Now, first we convert the panel data to tsibble object using the following command. A tsibble
is a tidy temporal data structure that represents time series data along with other key attributes such as key columns and index.
panel_data <- as_tsibble(panel, key = firm, index = year)
The first function in the above command is to convert data into tsibble object. The next argument specifies which column in the dataset should be used as key columns in the resulting tsibble. In this case, firm is chosen as the key column, meaning that each unique firm identifier will represent a separate time series within the tsibble. Similarly, the next argument specifies which column in the dataset should be used as the index column in the resulting tsibble. The index column represents the time dimension of the time series. In this case, year is chosen as the index.
Now the next step is to identify the missing values in the data set, to fill these gaps. The default approach to fill gaps is to replace missing values with the default NA. We can do this using the fill_gaps() function in the following way
missing_panel <- fill_gaps(panel_data, .full =TRUE)
In the above command, fill_gaps() function is applied to fill in missing values in the time series data set. The data set will look like following
Although the missing values are replaced with “NA” and time series data is complete and ready for analysis without any gaps, not every data requires replacing missing values with NA, but would rather replace missing values with certain values based on the existing values. There are certain ways to replace NA with either the preceding missing value or the value succeeding it. To specify R to replace missing values with either the preceding or succeeding non-missing values, we can use fill() function in a command in following way
filled_panel <- missing_panel %>% group_by(firm) %>% fill(stock_price, .direction = "downup")
In the above command, first, we group the data by the ‘firm’ column. This ensures that filling of missing values is performed separately for each firm. The next part, fill(stock_price, .direction = “downup”) fills the missing values in the ‘stock_price’ column with the nearest non-missing value. This non-missing value can be either preceding or succeeding in each group defined by ‘firm’. That’s why both down and up function are specified in the argument. This command produces the following result
or you can simply use either the up or down function separately based on your preference. For instance, if you want missing values to be filled by the succeeding values (down values) only, you can use the following command.
downfill_panel <- missing_panel %>% group_by(firm) %>% fill(stock_price, .direction = "down")
Alternatively, you can also use the “up” argument.
Filling gaps in time series using tidyverse package
Although tsibble fills the gaps in panel data, there could be a simpler way to fill these gaps using the tidyverse package.
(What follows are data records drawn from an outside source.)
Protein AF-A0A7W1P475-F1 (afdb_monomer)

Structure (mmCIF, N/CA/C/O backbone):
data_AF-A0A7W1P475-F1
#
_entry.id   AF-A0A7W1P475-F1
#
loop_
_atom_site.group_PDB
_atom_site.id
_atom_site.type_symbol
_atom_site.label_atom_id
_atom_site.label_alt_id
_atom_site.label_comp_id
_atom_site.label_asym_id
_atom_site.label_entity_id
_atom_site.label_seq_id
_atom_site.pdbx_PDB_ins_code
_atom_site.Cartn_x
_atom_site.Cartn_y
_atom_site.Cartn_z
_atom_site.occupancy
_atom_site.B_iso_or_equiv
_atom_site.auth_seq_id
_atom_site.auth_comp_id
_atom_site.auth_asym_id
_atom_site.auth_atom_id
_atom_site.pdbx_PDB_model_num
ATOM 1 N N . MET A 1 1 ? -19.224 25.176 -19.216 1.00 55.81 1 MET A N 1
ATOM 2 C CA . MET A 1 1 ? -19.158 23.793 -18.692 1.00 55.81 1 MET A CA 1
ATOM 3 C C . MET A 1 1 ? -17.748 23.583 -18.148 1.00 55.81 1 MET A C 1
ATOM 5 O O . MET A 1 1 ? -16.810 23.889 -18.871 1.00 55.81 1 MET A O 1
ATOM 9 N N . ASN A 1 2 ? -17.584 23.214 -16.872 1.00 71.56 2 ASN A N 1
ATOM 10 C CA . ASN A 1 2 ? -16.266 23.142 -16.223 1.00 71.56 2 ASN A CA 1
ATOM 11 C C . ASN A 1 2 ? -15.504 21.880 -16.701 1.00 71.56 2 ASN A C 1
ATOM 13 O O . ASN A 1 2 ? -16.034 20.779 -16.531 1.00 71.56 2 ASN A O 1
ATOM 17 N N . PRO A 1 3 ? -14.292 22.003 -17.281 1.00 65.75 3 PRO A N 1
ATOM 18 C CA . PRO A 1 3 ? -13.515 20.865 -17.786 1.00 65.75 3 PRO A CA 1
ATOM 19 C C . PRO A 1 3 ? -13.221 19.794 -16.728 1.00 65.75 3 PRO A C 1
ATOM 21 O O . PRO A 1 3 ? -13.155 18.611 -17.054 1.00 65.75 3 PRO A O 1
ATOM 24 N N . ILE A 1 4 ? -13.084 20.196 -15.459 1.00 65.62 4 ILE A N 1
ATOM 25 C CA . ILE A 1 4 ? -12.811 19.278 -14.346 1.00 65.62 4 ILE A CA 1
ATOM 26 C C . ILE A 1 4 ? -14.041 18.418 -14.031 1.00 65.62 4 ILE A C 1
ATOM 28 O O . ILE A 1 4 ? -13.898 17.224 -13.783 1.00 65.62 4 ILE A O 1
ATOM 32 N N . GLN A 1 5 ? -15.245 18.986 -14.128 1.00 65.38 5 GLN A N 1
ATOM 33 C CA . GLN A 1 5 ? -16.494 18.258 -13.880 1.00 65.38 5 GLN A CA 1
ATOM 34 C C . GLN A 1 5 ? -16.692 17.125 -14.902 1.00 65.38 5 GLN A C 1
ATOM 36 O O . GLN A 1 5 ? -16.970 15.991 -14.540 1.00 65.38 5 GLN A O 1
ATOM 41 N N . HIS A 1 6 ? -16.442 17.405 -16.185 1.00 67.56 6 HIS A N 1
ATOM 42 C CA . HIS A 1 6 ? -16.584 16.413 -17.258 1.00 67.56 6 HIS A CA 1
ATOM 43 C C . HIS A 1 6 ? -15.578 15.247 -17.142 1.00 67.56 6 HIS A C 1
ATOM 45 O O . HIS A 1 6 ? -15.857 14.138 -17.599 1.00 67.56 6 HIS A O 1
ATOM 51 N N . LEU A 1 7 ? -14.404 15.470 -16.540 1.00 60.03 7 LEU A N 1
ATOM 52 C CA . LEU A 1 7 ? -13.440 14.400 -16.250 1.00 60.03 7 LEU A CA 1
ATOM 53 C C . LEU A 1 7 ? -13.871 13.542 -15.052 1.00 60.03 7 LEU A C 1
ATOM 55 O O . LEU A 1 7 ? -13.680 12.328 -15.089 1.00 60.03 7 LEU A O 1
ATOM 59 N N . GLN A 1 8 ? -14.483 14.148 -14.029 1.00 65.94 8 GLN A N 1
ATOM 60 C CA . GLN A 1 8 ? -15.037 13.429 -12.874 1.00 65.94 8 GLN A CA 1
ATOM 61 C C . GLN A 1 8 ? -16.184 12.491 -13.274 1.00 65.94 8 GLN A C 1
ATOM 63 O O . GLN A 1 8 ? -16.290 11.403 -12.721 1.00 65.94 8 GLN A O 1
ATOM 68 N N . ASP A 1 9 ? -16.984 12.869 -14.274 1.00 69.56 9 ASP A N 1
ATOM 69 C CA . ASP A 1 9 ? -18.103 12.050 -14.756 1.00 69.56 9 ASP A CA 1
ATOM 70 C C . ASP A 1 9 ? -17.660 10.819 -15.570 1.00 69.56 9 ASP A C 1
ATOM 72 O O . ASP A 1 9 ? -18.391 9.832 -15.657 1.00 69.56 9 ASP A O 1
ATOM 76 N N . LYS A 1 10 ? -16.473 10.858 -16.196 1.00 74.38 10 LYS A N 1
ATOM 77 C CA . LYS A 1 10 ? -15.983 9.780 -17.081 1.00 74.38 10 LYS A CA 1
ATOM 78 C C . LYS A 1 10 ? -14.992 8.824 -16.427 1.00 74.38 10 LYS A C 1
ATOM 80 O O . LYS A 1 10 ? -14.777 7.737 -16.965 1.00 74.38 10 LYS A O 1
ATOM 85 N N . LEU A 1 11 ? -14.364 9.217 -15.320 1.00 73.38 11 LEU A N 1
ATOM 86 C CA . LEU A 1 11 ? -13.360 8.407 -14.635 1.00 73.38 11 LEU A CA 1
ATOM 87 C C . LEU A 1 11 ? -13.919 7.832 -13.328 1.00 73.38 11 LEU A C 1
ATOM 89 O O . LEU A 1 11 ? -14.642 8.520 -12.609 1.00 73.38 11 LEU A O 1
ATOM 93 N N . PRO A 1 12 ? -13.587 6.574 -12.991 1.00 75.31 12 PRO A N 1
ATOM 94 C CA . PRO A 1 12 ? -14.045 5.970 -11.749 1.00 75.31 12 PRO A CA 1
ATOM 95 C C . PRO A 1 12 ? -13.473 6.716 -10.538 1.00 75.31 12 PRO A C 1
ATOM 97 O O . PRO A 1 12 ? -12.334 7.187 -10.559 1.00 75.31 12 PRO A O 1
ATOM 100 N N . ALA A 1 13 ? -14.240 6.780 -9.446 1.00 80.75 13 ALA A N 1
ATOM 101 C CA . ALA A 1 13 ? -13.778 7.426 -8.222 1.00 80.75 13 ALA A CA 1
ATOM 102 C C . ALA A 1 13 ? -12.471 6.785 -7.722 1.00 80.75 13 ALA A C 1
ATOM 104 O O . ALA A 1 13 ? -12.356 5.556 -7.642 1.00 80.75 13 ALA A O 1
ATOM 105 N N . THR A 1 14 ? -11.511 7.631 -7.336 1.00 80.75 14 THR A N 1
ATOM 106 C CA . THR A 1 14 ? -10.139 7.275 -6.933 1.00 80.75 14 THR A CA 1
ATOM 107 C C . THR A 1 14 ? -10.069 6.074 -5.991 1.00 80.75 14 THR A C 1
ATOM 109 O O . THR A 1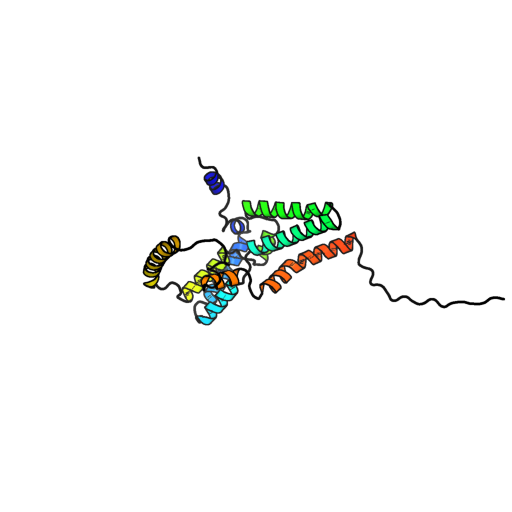 14 ? -9.238 5.193 -6.163 1.00 80.75 14 THR A O 1
ATOM 112 N N . ASN A 1 15 ? -10.964 6.004 -5.010 1.00 84.56 15 ASN A N 1
ATOM 113 C CA . ASN A 1 15 ? -10.971 4.965 -3.981 1.00 84.56 15 ASN A CA 1
ATOM 114 C C . ASN A 1 15 ? -11.716 3.673 -4.374 1.00 84.56 15 ASN A C 1
ATOM 116 O O . ASN A 1 15 ? -11.740 2.740 -3.579 1.00 84.56 15 ASN A O 1
ATOM 120 N N . THR A 1 16 ? -12.335 3.605 -5.558 1.00 86.38 16 THR A N 1
ATOM 121 C CA . THR A 1 16 ? -13.111 2.432 -6.019 1.00 86.38 16 THR A CA 1
ATOM 122 C C . THR A 1 16 ? -12.640 1.864 -7.357 1.00 86.38 16 THR A C 1
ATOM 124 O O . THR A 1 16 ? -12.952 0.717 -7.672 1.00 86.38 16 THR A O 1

In the tidyverse package, you don’t need to convert the data into a certain format, as we did earlier in tsibble. Given that we have already loaded the tidyverse package, we jump directly to creating the default NA values in panel data using the following commands
panel1 <- panel %>% complete(firm, year, fill = list(stock_price = NA))
The above command creates all possible combinations of the firm and year variables, ensuring that all combinations are represented in the output. It also fills any missing values in the stock_price column with NA. The output is similar to generated above
We can also specify a certain value to the missing value. The value could be any number, i.e. we are using 0 for the missing values. These values could be specified as following
filled_panel1<- panel1 %>% complete(firm, year, fill = list(stock_price = 0))
You can specify either value that’s suitable or as per requirements.